The VPN came up after adding the configuration back. -
@nmohata We are seeing something like this as of today. 2 or 3 P2 Configs missing without a trace, one after reboot. VPN working after adding the P2 config back. Really strange
edit: also on 2.7.2
-
I think for me this (https://redmine.pfsense.org/issues/15171) could be the culprit since i removed another phase 1 that was missing a phase 2 when this happened.
-
Yes, if you were making some other config change at the time that would be much more likely. I'm not aware of anything that could remove parts of the config spontaneously though.
-
I just found this thread as I have the issue too. pfSense CE 2.7.2, last login on Jan 3rd 2025 and last config change December 18th 2024.
Yesterday at 21:18 (Jan 8th) a tunnel went down, but I only just realised that the lack of P2 proposals in the logs is from our side after raising it with the remote peer admin.
There are no P2s for this ikeid (6) in the config anymore, even if I download the last changed version from config history, it's gone from there too.

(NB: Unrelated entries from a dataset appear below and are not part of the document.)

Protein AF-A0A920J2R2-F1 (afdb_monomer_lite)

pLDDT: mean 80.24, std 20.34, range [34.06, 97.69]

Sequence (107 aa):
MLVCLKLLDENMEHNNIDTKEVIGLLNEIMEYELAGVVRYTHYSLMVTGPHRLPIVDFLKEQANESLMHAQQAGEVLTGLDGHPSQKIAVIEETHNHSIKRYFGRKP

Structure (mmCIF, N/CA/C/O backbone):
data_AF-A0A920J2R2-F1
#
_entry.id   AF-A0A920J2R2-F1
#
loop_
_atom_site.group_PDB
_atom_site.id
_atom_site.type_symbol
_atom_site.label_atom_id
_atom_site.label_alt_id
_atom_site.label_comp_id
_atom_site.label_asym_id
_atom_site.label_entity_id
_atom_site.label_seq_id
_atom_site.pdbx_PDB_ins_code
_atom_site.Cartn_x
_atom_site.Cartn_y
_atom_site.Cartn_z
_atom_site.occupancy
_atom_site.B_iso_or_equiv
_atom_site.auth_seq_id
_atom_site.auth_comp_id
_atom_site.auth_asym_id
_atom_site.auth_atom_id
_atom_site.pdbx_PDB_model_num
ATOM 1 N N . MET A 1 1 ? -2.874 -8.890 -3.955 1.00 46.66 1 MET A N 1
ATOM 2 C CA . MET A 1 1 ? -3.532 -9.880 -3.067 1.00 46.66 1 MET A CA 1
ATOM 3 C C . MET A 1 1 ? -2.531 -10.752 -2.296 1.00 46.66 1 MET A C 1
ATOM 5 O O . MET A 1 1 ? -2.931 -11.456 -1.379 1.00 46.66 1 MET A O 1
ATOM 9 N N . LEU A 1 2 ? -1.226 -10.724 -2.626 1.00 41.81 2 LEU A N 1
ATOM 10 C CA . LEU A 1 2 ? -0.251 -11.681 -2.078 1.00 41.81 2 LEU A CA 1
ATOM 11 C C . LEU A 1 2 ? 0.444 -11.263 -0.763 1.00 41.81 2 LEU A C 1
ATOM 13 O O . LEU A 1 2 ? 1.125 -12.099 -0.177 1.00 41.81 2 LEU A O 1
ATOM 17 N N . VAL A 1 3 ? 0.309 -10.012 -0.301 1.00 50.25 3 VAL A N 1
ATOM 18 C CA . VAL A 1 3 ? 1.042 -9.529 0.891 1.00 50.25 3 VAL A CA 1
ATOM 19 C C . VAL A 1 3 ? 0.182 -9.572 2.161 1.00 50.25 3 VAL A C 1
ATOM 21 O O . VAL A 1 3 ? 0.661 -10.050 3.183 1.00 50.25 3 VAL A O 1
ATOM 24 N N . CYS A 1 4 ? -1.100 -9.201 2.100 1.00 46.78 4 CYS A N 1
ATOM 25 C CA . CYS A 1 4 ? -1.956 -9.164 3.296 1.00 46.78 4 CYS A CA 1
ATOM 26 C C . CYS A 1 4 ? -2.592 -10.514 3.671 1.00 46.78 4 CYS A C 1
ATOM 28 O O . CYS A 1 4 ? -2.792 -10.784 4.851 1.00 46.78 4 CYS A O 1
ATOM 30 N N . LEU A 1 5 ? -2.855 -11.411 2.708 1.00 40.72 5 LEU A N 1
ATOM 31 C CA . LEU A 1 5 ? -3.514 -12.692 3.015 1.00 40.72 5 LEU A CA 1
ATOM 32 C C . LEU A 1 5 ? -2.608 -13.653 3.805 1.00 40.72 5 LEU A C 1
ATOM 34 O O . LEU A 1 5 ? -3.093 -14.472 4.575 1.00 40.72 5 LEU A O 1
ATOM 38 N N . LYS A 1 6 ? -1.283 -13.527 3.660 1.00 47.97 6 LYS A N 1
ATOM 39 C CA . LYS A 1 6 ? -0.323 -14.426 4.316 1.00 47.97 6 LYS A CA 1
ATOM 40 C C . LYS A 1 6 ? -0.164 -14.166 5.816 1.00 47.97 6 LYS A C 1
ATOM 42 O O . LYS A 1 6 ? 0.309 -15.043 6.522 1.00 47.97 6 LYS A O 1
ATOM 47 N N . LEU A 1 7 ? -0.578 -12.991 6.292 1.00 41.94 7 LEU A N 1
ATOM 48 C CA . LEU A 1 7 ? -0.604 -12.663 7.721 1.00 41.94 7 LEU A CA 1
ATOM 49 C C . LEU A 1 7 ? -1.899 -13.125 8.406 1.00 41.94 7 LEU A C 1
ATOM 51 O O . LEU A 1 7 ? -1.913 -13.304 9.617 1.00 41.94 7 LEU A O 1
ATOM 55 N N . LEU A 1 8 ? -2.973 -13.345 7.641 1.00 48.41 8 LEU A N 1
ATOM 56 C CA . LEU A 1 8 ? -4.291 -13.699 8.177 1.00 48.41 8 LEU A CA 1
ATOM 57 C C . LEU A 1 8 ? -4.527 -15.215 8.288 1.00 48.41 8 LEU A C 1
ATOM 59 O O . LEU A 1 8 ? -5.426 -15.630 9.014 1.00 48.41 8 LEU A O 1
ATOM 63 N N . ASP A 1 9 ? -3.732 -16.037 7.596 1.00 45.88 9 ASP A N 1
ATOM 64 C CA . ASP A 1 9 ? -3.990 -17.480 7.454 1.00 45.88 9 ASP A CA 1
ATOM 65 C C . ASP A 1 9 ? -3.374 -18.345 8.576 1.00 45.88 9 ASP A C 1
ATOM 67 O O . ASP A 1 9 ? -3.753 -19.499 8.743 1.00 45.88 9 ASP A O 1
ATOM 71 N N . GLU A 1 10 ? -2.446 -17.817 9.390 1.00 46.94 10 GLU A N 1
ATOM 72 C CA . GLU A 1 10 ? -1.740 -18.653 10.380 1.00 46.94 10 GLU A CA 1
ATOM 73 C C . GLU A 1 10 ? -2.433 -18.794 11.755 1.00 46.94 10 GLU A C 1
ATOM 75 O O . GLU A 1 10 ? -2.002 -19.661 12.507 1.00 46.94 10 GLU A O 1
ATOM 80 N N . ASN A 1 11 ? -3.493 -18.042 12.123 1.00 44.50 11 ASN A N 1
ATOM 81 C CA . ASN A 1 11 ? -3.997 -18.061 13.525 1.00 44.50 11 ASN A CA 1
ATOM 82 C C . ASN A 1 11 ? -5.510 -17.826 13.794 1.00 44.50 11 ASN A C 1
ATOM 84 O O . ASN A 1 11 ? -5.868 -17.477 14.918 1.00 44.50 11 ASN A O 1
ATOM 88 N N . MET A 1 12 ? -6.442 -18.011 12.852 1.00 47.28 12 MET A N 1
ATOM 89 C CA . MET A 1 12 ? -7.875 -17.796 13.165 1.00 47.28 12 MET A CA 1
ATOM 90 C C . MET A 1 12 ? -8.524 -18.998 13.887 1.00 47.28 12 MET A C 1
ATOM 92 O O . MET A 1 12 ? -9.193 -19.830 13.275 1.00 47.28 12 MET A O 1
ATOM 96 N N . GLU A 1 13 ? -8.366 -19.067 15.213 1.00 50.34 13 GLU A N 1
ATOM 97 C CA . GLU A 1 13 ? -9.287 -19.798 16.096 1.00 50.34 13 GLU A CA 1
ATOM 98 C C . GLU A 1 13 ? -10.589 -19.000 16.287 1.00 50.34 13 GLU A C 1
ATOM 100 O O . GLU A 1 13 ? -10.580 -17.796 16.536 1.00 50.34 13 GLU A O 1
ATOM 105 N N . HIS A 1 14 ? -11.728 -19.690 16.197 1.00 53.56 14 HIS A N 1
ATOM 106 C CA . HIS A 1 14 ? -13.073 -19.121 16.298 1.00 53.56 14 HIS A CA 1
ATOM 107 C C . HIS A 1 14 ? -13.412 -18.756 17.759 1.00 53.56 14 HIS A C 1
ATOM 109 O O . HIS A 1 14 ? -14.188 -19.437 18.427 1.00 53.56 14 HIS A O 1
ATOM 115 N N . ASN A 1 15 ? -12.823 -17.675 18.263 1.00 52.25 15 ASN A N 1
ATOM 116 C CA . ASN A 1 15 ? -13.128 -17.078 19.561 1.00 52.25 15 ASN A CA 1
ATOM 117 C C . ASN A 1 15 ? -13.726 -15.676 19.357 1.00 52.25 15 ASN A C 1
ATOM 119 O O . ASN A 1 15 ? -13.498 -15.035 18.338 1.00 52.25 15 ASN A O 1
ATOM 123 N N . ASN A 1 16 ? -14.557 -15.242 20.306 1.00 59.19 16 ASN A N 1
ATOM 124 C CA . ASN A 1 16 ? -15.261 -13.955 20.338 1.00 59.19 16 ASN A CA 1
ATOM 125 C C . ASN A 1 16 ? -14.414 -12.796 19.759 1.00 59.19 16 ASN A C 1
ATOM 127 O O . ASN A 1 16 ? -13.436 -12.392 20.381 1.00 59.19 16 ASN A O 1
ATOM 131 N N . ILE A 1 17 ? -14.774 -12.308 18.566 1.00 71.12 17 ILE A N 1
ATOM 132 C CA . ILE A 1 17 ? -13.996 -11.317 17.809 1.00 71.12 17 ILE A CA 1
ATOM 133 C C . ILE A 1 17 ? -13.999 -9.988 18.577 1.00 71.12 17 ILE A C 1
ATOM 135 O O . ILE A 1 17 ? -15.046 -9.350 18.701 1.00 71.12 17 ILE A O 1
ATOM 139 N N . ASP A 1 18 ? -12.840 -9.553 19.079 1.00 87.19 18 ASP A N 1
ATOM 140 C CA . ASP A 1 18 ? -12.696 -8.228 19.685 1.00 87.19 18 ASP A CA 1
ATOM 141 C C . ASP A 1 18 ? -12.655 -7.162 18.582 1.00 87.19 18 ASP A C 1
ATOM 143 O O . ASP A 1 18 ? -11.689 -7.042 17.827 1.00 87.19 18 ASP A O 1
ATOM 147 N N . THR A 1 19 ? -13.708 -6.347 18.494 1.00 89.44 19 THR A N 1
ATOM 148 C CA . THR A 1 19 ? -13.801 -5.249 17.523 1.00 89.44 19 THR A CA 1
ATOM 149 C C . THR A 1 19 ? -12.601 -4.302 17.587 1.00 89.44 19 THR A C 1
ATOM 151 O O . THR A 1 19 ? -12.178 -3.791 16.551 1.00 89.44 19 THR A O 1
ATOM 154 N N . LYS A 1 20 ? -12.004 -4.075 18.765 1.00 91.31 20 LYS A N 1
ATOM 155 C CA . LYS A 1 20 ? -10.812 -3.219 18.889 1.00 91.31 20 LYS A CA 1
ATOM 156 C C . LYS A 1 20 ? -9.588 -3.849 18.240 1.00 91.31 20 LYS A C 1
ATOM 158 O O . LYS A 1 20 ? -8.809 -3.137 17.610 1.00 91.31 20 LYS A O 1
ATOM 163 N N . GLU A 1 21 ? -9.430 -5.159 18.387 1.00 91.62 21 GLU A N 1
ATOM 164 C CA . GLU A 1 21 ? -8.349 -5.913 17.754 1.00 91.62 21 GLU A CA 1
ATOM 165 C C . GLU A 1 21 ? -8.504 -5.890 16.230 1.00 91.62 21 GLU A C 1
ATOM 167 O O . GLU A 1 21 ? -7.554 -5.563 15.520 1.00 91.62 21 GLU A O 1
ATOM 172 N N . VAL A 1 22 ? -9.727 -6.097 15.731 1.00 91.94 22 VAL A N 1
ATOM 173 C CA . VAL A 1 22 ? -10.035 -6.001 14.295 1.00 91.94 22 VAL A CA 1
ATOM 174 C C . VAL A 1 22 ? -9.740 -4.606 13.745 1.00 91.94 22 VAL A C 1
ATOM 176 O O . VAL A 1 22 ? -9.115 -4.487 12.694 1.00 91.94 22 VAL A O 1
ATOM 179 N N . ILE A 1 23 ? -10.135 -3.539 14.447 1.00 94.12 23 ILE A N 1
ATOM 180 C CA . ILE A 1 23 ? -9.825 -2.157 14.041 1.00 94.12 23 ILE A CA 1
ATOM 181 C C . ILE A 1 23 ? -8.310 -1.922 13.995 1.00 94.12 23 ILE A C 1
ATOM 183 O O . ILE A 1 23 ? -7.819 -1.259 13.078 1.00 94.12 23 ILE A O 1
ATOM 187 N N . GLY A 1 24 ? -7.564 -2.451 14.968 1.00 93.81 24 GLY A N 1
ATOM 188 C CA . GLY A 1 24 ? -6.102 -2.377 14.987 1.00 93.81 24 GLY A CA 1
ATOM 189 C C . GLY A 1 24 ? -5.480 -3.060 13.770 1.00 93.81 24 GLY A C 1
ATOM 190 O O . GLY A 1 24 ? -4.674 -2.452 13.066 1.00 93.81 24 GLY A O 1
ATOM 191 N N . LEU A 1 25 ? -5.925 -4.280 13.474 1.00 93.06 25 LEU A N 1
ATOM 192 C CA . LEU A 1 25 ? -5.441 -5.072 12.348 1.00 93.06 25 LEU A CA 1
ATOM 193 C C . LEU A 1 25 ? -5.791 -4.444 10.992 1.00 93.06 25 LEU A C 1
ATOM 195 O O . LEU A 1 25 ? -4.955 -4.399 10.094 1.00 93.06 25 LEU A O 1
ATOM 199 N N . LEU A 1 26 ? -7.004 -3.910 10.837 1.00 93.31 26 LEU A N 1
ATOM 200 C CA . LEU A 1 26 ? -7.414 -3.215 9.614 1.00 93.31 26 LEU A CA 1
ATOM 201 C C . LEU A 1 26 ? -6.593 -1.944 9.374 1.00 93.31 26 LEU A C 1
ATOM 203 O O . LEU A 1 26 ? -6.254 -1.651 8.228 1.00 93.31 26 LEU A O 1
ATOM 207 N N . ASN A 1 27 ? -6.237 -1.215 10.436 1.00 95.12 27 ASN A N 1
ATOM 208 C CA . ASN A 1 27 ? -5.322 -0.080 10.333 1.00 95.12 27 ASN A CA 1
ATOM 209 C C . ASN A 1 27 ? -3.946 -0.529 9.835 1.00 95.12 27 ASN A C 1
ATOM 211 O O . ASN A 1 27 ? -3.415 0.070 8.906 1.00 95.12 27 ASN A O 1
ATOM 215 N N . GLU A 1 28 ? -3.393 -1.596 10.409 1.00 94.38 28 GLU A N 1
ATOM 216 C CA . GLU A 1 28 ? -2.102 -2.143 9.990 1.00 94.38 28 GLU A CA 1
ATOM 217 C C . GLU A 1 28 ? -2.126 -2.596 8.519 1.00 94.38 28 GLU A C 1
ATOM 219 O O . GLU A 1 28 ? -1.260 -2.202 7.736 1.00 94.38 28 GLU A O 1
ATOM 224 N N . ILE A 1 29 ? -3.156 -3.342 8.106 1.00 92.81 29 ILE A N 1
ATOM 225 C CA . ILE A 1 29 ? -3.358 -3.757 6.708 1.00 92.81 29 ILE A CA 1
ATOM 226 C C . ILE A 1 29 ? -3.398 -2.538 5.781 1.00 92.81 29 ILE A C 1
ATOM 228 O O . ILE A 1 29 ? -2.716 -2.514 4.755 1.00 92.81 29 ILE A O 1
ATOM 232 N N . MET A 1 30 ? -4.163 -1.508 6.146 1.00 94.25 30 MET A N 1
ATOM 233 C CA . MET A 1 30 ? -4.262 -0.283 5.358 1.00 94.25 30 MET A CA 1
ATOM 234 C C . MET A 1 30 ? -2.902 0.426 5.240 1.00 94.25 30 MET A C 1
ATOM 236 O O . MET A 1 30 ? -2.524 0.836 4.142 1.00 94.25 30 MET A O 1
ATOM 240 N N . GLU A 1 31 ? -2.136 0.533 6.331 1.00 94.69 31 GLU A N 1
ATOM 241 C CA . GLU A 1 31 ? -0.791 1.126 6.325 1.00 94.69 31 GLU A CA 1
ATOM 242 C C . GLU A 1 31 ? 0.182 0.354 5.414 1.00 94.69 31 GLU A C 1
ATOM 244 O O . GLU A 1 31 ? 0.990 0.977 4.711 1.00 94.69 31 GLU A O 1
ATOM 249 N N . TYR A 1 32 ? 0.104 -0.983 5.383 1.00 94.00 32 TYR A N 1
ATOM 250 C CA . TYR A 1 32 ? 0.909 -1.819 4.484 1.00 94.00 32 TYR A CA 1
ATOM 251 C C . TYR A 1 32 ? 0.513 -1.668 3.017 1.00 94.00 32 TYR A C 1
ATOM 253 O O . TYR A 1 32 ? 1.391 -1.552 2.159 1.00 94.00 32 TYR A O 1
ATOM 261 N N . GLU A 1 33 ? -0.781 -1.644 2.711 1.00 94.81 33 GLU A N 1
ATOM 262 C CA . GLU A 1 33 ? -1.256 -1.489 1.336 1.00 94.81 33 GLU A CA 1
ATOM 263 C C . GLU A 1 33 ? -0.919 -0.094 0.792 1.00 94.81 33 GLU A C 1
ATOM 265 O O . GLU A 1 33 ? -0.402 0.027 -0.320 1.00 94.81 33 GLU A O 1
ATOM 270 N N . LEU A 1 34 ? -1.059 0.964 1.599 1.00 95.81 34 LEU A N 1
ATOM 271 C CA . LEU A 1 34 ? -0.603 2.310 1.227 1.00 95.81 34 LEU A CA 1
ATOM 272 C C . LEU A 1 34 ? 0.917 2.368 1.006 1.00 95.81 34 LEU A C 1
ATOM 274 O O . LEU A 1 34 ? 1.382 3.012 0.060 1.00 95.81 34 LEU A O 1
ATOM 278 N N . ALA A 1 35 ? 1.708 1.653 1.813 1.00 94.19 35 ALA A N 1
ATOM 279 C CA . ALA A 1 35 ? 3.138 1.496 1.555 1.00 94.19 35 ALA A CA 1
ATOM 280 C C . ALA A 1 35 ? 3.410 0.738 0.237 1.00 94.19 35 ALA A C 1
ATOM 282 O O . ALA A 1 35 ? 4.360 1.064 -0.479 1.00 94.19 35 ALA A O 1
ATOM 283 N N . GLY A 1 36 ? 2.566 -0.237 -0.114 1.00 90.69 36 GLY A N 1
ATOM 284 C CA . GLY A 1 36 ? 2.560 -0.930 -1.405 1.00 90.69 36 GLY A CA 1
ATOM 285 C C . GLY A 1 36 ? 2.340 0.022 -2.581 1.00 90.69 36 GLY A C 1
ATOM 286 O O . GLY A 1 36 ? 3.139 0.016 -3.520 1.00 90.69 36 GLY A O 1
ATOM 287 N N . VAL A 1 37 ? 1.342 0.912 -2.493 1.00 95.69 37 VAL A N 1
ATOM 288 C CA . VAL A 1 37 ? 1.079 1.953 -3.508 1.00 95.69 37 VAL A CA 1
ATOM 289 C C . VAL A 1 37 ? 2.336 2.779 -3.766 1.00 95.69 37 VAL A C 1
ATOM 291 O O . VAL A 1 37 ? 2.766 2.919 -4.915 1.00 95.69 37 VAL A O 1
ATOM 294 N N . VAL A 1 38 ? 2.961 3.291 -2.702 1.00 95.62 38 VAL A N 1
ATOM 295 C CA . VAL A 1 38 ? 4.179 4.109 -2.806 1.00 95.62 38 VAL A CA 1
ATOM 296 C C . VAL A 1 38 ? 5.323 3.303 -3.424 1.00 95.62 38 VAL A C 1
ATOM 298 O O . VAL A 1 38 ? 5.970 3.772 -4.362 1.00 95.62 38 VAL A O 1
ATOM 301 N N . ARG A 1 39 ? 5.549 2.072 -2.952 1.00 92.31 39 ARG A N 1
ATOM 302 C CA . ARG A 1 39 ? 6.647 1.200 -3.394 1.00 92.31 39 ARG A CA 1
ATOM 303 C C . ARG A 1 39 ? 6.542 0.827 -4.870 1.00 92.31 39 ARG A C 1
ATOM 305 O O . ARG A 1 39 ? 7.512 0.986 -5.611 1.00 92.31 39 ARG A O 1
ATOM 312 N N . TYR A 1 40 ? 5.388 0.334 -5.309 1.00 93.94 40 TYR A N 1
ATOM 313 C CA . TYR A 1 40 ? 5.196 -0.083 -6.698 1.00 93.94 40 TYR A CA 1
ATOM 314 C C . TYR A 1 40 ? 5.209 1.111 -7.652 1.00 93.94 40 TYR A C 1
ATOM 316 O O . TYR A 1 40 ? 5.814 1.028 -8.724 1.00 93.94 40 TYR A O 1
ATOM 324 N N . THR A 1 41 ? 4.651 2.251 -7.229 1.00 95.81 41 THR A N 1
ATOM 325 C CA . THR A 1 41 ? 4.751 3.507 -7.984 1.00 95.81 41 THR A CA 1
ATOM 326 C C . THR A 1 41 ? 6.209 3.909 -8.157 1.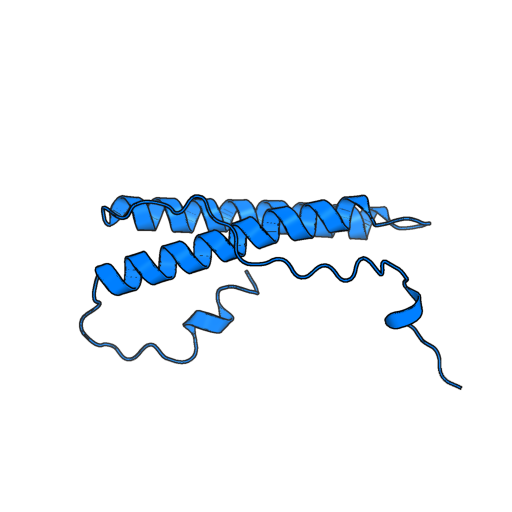00 95.81 41 THR A C 1
ATOM 328 O O . THR A 1 41 ? 6.651 4.111 -9.289 1.00 95.81 41 THR A O 1
ATOM 331 N N . HIS A 1 42 ? 6.979 3.947 -7.067 1.00 93.81 42 HIS A N 1
ATOM 332 C CA . HIS A 1 42 ? 8.402 4.267 -7.099 1.00 93.81 42 HIS A CA 1
ATOM 333 C C . HIS A 1 42 ? 9.169 3.321 -8.040 1.00 93.81 42 HIS A C 1
ATOM 335 O O . HIS A 1 42 ? 9.839 3.786 -8.961 1.00 93.81 42 HIS A O 1
ATOM 341 N N . TYR A 1 43 ? 9.015 2.000 -7.901 1.00 90.00 43 TYR A N 1
ATOM 342 C CA . TYR A 1 43 ? 9.721 1.050 -8.769 1.00 90.00 43 TYR A CA 1
ATOM 343 C C . TYR A 1 43 ? 9.328 1.170 -10.239 1.00 90.00 43 TYR A C 1
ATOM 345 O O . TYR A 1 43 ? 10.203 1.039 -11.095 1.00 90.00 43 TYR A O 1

I diffed my config history until I found the missing P2 entries in the config history from a change done on 2024-12-10. I deleted P1 with ikeid 7 and it looks like the P2 for my ikeid 6 were also removed at the same time.
Doesn't make sense why it only failed yesterday though, since my P1 / P2 lifetimes are 28800 and 3600 seconds respectively.
I think this happened once in the past too, but I just assumed I had accidentally botched a config change in the GUI and deleted a P2, but now this happened again I'm not so sure.
It seems the unrelated P2 deletion is a known issue according to this redmine:
https://redmine.pfsense.org/issues/15970 -
Mmm, that does look like it in that case if the last config change was removing a P1. That doesn't seem to be the case for OP here though.
-
Same thing for me as well today , i'm running pfSense+ on Netgate 7100
24.11-RELEASE (amd64)
built on Sat Jan 11 18:11:00 EET 2025
FreeBSD 15.0-CURRENTI have 2 x phase2 entries on the configuration page , but only one is showing on the status page.
I'm not sure what's causing this, it was fine until earlier today and i didn't make any changes to the IPSec configuration. -
If both are showing in the config page that's a different issue.
What do you actually see in the status page?
Are there any errors in the logs?
-
@stephenw10 should i create a new topic ?
I don't see any errors in the logs , the bit that looks strange to me is circled with red , note that we have two connections one is ike v1 the other is ike v2 with different partners.
The part i circled , it;s because the description doesn't match the configuration page and also the id says con2 instead of con2_1 or something like that
-
btw , is there any file i can edit from the command line and remedy this ? ... maybe the UI is acting out or it's confused by something ... as i said earlier i haven't changed the configuration for IPSec for a while before this happened
-
Even weirder , because i really needed to fix the connection asap , i deleted one of the p2 entries from the configuration and the status shows both as connected/installed now
I think it's safe to asume this is some kind of bug , something got stuck somewhere at some point (maybe at a software upgrade) and probably manually need to be cleaned up and recreated the configuration from scratch
i only have this single phase2 entry now for this connection
and the status page shows (note that both are showing the same description now)
-
Hmm, that does seem odd. I would at least try re-saving those P2s and disable/re-enable the P1.
You could be seeing combined traffic selectors if whatever is at the other end was upgraded and now supports that. Setting 'split connections' on the P1 would return the previous behaviour.